I have been using several of their stock pots for years. Recently, I have increased the amount of hot sauce I am making. Gradually, the 8 qt Calphelon stock pot I use to make the sauces started looking a bit pale inside.
I wrote to Calphelon, and they replied today that while not normal, a de anodizing can occur. They told me to send it back for a replacement.
Not bad treatment eh? All those years of hard cooking, and they are going to replace the pot. I respect a company that stands behind their product like this, no questions asked.


----------



## jenyfari (Jan 19, 2007)

Calphalon are extremely good at providing good customer service.
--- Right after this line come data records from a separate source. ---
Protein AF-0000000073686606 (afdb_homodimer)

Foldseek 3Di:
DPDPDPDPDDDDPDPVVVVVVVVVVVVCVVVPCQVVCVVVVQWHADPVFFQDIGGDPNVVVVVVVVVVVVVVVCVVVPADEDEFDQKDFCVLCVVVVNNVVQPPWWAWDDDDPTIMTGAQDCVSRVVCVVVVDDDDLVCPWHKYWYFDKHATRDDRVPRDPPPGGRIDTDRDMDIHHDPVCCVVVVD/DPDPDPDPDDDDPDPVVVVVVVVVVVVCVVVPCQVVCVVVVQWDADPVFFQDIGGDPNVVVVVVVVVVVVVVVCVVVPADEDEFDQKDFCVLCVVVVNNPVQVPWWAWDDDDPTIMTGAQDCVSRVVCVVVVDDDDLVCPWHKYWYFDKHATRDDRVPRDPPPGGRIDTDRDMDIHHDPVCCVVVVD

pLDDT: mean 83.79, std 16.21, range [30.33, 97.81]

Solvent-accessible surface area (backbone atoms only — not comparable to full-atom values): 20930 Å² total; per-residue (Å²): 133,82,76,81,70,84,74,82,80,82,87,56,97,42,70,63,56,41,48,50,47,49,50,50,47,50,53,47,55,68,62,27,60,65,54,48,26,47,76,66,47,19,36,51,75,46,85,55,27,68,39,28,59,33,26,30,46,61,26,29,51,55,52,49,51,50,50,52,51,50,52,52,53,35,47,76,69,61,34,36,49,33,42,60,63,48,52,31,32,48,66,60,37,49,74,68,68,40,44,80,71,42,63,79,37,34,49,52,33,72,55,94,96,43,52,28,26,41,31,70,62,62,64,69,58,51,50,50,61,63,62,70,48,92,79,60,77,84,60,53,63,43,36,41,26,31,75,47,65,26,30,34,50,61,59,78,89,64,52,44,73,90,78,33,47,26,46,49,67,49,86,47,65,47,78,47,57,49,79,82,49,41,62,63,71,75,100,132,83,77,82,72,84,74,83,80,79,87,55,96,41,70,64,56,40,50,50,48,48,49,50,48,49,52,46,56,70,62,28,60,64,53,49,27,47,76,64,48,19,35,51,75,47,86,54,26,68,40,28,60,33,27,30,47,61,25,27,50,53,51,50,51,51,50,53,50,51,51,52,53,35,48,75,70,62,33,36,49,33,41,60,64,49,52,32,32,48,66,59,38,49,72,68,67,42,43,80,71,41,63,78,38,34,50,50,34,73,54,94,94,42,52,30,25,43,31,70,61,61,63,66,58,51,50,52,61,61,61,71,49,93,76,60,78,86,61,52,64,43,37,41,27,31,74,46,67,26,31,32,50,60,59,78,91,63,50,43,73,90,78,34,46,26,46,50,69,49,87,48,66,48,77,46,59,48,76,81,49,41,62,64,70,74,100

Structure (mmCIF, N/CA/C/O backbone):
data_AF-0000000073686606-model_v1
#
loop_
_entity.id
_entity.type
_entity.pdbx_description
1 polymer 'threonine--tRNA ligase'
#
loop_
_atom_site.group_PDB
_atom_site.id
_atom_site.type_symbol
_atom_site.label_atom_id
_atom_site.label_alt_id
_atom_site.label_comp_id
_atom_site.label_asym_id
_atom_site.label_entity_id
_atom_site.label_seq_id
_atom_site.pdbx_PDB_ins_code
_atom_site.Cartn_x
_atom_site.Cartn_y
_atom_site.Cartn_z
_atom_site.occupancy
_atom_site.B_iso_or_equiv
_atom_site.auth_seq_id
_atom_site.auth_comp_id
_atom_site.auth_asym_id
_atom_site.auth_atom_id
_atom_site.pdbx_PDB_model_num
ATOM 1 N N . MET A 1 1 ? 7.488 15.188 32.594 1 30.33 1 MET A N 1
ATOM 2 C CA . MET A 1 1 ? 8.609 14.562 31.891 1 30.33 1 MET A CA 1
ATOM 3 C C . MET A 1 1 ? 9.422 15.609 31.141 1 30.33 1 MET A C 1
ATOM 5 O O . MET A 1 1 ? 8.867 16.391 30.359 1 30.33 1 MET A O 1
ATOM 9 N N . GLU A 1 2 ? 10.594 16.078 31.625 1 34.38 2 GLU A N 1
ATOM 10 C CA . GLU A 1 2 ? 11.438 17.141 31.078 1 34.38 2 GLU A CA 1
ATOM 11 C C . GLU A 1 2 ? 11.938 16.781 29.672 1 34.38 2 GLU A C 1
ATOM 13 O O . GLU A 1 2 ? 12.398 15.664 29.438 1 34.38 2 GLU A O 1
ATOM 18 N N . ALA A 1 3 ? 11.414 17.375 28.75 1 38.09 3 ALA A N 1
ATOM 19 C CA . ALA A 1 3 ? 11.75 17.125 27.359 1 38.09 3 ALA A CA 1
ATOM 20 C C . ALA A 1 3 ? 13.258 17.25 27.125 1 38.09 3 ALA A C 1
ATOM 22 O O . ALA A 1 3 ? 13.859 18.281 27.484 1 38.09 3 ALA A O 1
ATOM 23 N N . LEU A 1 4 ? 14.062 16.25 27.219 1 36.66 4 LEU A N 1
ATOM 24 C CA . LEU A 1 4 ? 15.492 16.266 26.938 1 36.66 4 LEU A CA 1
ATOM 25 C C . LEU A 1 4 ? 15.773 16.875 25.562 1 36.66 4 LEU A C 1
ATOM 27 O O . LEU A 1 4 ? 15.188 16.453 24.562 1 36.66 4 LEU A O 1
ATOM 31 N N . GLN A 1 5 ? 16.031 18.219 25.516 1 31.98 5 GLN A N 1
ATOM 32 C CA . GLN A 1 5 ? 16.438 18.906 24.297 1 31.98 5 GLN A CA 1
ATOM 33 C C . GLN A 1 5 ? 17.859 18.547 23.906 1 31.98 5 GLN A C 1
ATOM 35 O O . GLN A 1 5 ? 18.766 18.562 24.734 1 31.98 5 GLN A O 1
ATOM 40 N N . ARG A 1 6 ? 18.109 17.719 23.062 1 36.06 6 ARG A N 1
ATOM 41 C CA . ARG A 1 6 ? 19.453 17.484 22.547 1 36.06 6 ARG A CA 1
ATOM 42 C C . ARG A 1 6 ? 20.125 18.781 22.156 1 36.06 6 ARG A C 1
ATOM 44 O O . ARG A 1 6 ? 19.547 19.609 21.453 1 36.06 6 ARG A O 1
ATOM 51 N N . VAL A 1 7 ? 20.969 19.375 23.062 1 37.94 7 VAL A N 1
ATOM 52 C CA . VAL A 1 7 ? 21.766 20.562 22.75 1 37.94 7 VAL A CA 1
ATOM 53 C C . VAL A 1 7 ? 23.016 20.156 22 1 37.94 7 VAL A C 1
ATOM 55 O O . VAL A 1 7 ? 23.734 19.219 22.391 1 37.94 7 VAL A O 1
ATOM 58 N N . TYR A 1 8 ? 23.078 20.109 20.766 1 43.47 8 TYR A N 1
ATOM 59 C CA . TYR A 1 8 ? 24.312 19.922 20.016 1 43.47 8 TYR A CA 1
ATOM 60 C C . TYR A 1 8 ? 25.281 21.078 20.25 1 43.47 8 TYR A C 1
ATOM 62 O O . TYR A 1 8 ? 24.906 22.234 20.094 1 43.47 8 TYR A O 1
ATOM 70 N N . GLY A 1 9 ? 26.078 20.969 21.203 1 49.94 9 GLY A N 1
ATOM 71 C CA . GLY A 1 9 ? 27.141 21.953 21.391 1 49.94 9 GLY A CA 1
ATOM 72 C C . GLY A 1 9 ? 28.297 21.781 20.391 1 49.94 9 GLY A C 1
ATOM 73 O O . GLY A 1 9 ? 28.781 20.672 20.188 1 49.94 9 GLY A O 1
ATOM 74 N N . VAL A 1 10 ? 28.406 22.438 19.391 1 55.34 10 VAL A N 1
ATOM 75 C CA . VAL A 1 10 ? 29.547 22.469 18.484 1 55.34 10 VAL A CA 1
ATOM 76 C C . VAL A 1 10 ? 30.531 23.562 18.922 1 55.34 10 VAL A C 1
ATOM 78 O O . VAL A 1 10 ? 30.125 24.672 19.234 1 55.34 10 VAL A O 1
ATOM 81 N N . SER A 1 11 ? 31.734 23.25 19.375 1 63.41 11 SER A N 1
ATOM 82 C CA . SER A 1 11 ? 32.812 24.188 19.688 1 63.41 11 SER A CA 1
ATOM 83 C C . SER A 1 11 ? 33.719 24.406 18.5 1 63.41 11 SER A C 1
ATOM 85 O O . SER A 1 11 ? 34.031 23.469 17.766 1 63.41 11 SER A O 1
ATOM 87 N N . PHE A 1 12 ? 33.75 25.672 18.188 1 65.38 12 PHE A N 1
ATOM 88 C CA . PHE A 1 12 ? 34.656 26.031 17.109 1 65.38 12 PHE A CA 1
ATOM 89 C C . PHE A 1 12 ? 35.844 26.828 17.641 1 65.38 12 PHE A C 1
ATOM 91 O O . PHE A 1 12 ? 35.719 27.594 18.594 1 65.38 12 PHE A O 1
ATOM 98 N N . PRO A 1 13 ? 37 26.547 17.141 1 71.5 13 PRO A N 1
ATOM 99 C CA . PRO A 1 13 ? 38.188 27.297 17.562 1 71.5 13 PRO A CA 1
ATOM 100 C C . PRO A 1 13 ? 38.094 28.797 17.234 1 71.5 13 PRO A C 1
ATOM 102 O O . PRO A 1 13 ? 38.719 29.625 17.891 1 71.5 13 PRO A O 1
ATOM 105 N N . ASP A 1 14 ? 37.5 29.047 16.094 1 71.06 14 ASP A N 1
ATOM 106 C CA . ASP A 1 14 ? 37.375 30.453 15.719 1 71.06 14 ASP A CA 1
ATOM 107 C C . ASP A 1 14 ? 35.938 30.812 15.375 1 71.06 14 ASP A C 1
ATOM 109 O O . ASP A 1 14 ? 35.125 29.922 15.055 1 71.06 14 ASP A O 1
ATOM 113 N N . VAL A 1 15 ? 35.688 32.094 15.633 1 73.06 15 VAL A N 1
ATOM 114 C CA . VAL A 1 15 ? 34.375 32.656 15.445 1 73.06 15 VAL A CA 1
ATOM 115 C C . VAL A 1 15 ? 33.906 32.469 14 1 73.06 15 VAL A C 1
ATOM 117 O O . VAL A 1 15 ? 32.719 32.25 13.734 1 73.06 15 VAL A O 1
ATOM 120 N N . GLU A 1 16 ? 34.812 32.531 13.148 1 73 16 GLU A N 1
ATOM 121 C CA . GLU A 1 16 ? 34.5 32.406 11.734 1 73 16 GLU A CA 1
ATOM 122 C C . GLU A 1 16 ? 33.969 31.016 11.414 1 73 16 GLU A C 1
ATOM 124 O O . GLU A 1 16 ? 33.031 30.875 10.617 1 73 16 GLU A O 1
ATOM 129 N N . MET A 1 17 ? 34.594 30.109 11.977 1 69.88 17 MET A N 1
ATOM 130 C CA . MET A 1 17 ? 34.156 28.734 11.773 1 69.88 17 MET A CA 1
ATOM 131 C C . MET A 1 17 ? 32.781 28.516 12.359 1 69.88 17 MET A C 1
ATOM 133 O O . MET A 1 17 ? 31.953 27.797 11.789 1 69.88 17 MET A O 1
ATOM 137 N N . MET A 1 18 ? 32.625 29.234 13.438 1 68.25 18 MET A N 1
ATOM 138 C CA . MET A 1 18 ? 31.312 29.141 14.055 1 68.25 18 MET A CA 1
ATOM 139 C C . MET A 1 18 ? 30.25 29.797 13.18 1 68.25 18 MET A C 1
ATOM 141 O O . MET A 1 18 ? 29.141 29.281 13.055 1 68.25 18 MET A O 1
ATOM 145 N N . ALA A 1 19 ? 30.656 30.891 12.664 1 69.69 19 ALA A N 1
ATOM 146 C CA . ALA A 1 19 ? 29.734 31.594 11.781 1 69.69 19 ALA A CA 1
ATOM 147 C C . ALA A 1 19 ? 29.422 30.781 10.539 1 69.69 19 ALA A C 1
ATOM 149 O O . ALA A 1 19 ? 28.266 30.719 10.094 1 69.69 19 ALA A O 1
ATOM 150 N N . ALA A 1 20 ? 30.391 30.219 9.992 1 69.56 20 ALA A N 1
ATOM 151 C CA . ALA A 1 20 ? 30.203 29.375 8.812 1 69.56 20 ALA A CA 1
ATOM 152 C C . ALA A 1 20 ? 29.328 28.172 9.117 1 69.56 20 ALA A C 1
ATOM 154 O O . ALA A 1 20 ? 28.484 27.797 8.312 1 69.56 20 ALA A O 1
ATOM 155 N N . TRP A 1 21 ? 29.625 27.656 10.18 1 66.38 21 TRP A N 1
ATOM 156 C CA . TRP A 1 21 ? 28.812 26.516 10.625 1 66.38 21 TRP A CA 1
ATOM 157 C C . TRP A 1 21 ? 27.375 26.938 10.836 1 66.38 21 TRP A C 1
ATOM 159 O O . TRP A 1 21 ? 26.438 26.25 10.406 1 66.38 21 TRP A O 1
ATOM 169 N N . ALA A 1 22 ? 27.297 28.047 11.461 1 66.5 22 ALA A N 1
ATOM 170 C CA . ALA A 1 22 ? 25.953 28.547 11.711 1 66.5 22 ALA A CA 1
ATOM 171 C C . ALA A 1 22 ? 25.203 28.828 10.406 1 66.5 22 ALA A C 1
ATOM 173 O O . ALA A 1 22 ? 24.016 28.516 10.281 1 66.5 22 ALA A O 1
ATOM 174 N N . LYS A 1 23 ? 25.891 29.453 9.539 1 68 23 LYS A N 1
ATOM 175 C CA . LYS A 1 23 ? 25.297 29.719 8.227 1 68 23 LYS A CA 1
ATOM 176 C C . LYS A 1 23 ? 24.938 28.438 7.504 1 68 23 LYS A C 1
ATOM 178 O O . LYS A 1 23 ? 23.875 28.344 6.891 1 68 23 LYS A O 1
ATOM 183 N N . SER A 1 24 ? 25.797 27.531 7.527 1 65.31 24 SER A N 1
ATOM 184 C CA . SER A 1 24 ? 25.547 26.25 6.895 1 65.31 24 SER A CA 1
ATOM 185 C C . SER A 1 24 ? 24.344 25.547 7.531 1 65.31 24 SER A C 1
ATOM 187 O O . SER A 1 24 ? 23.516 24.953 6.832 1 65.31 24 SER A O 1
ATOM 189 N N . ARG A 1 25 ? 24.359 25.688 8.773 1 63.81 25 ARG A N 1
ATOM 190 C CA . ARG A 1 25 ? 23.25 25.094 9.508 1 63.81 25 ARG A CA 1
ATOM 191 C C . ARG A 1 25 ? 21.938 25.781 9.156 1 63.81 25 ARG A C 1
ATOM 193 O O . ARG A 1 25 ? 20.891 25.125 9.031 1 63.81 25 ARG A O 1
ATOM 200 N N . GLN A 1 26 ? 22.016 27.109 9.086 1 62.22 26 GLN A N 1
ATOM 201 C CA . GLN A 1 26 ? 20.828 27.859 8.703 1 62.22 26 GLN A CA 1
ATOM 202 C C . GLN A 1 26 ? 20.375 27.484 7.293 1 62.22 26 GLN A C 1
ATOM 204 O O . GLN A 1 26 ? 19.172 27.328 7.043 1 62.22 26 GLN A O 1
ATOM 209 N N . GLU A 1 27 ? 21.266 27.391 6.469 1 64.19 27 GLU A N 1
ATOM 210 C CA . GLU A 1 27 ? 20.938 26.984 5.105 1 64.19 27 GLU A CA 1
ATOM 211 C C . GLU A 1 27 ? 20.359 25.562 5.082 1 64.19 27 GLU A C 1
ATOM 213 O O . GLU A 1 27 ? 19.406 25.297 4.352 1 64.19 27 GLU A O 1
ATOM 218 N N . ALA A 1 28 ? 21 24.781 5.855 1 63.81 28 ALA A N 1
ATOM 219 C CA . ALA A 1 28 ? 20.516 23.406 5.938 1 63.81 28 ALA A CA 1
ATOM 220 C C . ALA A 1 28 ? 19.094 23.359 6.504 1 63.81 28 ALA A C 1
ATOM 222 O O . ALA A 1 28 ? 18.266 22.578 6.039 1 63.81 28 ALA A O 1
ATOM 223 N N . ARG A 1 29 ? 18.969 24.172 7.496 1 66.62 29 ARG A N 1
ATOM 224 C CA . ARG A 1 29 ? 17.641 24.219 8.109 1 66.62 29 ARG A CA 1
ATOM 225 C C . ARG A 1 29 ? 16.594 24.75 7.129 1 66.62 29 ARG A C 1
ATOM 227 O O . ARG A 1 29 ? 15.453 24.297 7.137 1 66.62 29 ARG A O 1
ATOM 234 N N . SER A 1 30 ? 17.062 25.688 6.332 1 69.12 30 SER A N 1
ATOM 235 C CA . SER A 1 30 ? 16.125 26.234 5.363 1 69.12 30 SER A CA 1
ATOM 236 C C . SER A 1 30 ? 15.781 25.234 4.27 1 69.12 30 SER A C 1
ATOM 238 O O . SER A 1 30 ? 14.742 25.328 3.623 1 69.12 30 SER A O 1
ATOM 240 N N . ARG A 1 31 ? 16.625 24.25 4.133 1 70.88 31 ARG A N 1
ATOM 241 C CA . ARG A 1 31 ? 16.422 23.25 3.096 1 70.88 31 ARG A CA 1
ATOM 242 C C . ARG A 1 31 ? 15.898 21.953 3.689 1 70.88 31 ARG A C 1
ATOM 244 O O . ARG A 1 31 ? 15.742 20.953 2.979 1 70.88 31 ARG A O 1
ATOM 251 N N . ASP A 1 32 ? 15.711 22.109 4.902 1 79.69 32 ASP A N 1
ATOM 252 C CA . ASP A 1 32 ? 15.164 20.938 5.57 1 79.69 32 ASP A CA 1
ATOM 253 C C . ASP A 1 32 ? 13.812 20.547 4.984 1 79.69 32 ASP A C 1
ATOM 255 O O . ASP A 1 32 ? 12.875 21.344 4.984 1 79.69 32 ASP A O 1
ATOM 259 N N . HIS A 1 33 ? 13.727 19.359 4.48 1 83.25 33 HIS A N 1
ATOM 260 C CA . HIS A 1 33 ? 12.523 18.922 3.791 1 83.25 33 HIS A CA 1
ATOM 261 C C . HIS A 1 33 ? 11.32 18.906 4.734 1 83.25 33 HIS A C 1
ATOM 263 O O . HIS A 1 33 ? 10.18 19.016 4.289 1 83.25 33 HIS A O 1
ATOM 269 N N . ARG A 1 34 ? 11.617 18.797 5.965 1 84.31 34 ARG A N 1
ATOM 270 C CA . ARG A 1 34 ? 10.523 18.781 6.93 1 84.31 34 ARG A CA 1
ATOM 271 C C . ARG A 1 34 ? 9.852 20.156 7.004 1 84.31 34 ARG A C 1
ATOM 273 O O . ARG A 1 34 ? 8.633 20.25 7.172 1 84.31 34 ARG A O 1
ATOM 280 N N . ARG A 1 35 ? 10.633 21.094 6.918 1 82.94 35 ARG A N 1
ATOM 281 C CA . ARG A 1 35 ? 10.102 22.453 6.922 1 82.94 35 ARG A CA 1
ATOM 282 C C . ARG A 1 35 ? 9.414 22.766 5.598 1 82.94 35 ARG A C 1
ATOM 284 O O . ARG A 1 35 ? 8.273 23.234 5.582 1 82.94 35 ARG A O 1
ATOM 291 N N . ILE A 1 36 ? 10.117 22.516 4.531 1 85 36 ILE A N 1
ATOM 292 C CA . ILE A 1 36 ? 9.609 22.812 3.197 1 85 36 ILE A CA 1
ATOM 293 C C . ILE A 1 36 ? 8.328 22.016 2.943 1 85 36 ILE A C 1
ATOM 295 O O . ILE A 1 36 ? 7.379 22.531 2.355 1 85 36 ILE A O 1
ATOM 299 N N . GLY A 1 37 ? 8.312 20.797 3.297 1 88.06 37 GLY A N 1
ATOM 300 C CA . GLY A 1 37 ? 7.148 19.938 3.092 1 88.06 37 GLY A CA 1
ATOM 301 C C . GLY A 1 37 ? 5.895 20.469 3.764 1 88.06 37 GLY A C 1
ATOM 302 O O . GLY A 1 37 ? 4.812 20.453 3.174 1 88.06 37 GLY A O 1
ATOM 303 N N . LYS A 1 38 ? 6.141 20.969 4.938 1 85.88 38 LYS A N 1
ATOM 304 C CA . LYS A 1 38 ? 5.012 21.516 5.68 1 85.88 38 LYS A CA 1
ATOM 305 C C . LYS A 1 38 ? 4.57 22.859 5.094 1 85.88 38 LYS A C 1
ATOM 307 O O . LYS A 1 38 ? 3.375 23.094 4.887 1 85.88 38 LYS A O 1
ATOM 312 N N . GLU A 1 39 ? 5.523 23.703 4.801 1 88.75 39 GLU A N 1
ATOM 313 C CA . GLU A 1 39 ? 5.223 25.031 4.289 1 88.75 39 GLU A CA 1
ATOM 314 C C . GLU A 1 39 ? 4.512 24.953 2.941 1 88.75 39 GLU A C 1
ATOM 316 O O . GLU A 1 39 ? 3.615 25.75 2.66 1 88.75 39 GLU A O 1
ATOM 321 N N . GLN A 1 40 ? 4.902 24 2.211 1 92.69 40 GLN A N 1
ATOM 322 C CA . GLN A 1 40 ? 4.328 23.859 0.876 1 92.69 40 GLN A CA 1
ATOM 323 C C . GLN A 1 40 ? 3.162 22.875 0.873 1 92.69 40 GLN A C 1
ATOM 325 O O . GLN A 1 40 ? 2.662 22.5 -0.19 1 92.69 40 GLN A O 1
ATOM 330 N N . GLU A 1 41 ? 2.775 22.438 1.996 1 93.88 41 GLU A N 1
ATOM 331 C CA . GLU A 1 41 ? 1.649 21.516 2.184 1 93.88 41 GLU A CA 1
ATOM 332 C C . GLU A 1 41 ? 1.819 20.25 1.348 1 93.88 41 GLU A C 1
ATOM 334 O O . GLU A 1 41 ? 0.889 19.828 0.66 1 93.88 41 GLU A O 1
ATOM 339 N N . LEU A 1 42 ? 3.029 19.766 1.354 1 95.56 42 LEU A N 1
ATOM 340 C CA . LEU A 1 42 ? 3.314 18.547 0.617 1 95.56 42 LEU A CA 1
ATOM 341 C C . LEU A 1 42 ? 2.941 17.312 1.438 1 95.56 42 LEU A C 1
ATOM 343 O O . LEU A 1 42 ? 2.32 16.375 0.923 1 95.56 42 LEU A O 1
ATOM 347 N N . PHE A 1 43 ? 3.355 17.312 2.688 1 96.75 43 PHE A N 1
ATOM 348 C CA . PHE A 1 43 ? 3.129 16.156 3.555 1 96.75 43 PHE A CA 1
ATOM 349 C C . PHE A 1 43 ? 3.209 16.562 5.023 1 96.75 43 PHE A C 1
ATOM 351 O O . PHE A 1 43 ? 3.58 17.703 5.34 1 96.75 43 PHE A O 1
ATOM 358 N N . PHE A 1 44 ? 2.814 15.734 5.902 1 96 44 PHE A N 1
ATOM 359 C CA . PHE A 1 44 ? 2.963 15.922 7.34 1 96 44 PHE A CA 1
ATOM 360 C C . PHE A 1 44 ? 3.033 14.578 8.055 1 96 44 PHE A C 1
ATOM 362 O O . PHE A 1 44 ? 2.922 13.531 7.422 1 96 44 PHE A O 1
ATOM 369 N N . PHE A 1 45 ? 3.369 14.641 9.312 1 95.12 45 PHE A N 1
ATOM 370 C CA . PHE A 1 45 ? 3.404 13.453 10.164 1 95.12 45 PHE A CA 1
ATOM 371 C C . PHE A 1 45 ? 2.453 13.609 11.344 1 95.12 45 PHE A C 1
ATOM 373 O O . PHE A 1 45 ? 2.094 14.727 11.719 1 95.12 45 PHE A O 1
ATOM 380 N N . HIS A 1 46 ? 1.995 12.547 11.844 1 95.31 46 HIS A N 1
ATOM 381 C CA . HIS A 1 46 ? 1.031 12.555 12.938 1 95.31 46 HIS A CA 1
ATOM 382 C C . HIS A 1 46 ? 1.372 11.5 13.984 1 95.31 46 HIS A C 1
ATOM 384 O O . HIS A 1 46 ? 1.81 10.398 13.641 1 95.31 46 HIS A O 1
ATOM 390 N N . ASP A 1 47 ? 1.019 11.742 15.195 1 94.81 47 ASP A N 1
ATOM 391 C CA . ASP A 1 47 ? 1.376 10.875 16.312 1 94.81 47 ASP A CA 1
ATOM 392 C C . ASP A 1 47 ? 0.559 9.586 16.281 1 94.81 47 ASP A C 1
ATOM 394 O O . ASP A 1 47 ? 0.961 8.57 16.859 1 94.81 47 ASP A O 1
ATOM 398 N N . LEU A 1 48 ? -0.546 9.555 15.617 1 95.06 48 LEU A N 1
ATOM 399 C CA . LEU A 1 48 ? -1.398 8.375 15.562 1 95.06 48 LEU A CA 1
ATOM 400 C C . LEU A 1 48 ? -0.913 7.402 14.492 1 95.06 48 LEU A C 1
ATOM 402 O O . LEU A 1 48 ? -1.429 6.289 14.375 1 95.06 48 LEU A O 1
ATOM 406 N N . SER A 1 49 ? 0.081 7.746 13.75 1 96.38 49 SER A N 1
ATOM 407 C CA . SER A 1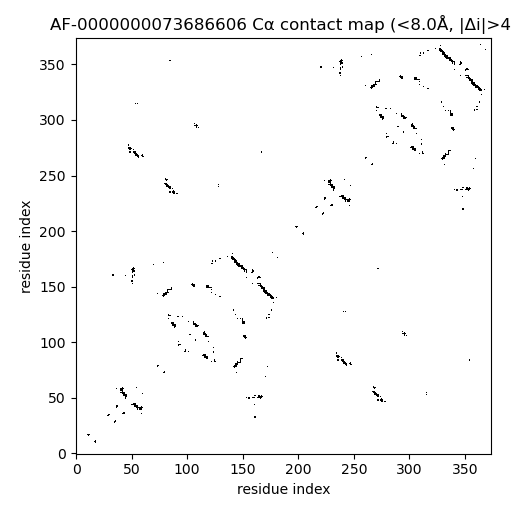 49 ? 0.8 6.879 12.82 1 96.38 49 SER A CA 1
ATOM 408 C C . SER A 1 49 ? 2.266 7.285 12.711 1 96.38 49 SER A C 1
ATOM 410 O O . SER A 1 49 ? 2.715 7.727 11.648 1 96.38 49 SER A O 1
ATOM 412 N N . PRO A 1 50 ? 2.988 7.051 13.75 1 95.56 50 PRO A N 1
ATOM 413 C CA . PRO A 1 50 ? 4.371 7.535 13.781 1 95.56 50 PRO A CA 1
ATOM 414 C C . PRO A 1 50 ? 5.254 6.867 12.727 1 95.56 50 PRO A C 1
ATOM 416 O O . PRO A 1 50 ? 5.176 5.652 12.531 1 95.56 50 PRO A O 1
ATOM 419 N N . GLY A 1 51 ? 6.086 7.688 12.109 1 95.06 51 GLY A N 1
ATOM 420 C CA . GLY A 1 51 ? 7.027 7.172 11.125 1 95.06 51 GLY A CA 1
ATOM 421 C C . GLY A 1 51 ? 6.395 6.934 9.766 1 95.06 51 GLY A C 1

I have heard similar responses to yours from a variety of people on the internet.


----------



## mannlicher (Jan 8, 2006)

Today, I received the new 8 quart stock pot. They replaced my old Calphelon Commercial with a brand new Calphelon One pot. 
Sure did not take long, and I am very happy with Calphelon.


----------



## shel (Dec 20, 2006)

How does the Calphalon One compare with the older Commercial? Is it about as thick? Can you see/feel any difference in the anodizing? Are the handles comparable and as comfortable? Do the pots weigh about the same? Does the newer pot's lid fit any better? Are the dimensions the same?

Thanks!

shel


----------



## mannlicher (Jan 8, 2006)

Its just another 8 qt pot to me. The Calphelon One is supposed to have some space age polymer infused into the metal. I have never worried too much about handle comfort, or style.
I still like the older Calphelon Commercial product, but since its no longer available, the One will have to do.
I do like the way their products cook. Consistent, quality performance.


----------